- Problem: Transcribe the stretch of entries below from the line with "ATOM 58 N N" through the line with "ATOM 71 C CA", exactly and with both ends included; leave out all other lines.

- Exercise materials:
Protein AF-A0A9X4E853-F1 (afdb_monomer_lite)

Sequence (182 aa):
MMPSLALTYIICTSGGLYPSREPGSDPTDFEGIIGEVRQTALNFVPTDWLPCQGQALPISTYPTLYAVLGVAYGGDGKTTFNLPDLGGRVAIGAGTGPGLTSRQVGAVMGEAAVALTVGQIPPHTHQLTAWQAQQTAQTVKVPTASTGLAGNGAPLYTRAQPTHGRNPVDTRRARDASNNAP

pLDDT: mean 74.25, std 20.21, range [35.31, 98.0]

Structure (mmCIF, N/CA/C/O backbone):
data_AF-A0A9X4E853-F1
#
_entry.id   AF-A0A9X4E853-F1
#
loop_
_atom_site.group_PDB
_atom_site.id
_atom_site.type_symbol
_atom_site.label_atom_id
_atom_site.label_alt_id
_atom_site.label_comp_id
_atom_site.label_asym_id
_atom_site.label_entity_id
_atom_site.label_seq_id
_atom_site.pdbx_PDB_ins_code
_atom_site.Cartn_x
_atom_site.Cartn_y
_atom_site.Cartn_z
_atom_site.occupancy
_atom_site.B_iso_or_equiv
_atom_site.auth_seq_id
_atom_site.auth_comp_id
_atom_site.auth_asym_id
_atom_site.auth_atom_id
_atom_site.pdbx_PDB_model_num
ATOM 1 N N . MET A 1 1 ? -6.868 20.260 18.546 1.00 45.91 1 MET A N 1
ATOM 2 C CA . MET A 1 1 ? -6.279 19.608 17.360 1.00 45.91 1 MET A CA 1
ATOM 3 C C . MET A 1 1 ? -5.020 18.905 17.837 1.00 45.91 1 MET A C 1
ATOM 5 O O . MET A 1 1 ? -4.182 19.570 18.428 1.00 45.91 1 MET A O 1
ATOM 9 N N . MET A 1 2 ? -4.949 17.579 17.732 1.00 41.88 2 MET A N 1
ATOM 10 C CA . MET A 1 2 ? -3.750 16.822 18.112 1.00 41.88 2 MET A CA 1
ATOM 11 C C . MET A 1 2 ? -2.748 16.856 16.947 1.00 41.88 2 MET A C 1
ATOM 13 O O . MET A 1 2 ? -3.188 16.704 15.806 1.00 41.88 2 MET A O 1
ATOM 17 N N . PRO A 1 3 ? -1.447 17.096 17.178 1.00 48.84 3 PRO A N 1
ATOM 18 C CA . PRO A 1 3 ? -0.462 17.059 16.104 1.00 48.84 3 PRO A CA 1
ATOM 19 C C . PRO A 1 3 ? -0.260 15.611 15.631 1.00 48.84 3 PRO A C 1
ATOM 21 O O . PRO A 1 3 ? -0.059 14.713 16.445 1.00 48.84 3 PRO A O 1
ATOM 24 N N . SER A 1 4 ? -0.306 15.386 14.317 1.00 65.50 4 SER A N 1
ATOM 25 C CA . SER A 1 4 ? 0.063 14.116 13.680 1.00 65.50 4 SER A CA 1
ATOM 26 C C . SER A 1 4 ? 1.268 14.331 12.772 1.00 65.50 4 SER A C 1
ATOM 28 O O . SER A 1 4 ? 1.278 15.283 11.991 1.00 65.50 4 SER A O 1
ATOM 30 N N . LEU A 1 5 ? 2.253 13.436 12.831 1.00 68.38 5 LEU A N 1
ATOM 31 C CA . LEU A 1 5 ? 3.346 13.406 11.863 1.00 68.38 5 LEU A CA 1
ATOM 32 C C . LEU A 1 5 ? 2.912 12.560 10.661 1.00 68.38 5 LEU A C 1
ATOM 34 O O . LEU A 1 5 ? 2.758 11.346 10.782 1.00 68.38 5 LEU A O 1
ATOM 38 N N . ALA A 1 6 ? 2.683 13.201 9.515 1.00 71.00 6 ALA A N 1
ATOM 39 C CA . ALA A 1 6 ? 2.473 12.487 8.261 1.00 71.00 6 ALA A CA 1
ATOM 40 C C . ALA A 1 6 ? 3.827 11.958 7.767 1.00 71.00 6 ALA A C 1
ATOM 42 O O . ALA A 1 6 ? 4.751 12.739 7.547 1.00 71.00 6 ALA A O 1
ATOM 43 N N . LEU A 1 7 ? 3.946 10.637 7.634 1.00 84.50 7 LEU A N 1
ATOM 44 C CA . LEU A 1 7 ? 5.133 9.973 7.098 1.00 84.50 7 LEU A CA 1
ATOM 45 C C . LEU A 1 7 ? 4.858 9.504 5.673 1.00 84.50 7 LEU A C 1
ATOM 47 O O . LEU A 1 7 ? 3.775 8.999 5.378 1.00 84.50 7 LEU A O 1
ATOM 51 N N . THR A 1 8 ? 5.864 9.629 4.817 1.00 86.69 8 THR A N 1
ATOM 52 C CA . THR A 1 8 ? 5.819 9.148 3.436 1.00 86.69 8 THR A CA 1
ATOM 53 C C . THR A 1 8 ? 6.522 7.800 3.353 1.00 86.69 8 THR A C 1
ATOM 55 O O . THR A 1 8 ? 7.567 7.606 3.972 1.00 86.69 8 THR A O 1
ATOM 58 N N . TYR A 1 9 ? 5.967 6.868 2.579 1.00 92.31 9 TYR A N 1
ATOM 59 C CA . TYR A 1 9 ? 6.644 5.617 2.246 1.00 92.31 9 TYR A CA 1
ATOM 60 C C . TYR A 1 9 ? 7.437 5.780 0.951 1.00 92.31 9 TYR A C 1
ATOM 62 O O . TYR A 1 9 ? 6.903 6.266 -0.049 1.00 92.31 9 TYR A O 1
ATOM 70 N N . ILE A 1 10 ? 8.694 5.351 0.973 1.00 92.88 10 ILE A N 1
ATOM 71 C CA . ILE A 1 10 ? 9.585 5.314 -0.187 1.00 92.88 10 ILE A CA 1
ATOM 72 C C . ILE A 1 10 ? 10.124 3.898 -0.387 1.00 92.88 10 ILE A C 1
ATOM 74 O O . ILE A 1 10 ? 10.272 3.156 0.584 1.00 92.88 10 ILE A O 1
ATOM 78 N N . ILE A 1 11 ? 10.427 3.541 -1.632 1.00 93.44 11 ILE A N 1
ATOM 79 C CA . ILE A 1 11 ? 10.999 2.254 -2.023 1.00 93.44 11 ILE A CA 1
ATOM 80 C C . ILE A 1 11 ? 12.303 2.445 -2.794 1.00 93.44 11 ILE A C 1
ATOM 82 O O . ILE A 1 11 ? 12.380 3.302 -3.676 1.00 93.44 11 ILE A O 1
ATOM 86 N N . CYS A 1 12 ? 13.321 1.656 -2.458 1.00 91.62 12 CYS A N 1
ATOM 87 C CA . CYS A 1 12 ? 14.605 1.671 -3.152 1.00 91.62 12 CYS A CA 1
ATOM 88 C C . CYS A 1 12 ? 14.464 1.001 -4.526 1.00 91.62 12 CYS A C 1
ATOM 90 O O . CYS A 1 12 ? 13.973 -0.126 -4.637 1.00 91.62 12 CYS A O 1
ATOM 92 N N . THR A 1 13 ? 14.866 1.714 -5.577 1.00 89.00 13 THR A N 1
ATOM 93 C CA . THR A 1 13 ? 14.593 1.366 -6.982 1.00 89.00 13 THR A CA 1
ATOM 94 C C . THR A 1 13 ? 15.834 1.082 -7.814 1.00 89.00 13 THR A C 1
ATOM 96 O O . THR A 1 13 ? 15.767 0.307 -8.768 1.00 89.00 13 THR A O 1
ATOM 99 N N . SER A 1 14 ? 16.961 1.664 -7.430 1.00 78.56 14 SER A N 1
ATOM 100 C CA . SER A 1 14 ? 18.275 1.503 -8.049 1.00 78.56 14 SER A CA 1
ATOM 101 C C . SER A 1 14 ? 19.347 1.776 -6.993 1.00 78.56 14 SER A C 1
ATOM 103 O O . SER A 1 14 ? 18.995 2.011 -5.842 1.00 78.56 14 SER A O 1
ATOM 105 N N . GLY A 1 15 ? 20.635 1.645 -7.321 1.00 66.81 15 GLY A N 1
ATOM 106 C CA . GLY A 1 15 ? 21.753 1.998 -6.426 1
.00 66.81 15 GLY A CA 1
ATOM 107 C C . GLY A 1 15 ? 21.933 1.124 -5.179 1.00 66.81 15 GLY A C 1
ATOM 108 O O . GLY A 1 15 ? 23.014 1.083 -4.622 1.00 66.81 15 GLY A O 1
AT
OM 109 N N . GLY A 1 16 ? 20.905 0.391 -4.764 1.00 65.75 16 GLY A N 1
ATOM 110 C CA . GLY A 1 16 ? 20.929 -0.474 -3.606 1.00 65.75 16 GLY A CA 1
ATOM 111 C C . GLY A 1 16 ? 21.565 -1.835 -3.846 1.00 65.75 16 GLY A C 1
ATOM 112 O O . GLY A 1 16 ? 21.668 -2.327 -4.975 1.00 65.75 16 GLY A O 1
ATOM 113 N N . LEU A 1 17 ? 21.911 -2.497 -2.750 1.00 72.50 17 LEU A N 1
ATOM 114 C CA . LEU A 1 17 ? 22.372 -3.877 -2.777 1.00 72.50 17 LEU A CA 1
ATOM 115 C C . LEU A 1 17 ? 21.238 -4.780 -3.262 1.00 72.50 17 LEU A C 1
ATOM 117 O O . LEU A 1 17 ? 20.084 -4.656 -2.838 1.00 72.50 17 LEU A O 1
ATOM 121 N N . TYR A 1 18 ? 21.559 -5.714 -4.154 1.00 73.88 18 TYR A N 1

- Solution to the exercise:
ATOM 58 N N . TYR A 1 9 ? 5.967 6.868 2.579 1.00 92.31 9 TYR A N 1
ATOM 59 C CA . TYR A 1 9 ? 6.644 5.617 2.246 1.00 92.31 9 TYR A CA 1
ATOM 60 C C . TYR A 1 9 ? 7.437 5.780 0.951 1.00 92.31 9 TYR A C 1
ATOM 62 O O . TYR A 1 9 ? 6.903 6.266 -0.049 1.00 92.31 9 TYR A O 1
ATOM 70 N N . ILE A 1 10 ? 8.694 5.351 0.973 1.00 92.88 10 ILE A N 1
ATOM 71 C CA . ILE A 1 10 ? 9.585 5.314 -0.187 1.00 92.88 10 ILE A CA 1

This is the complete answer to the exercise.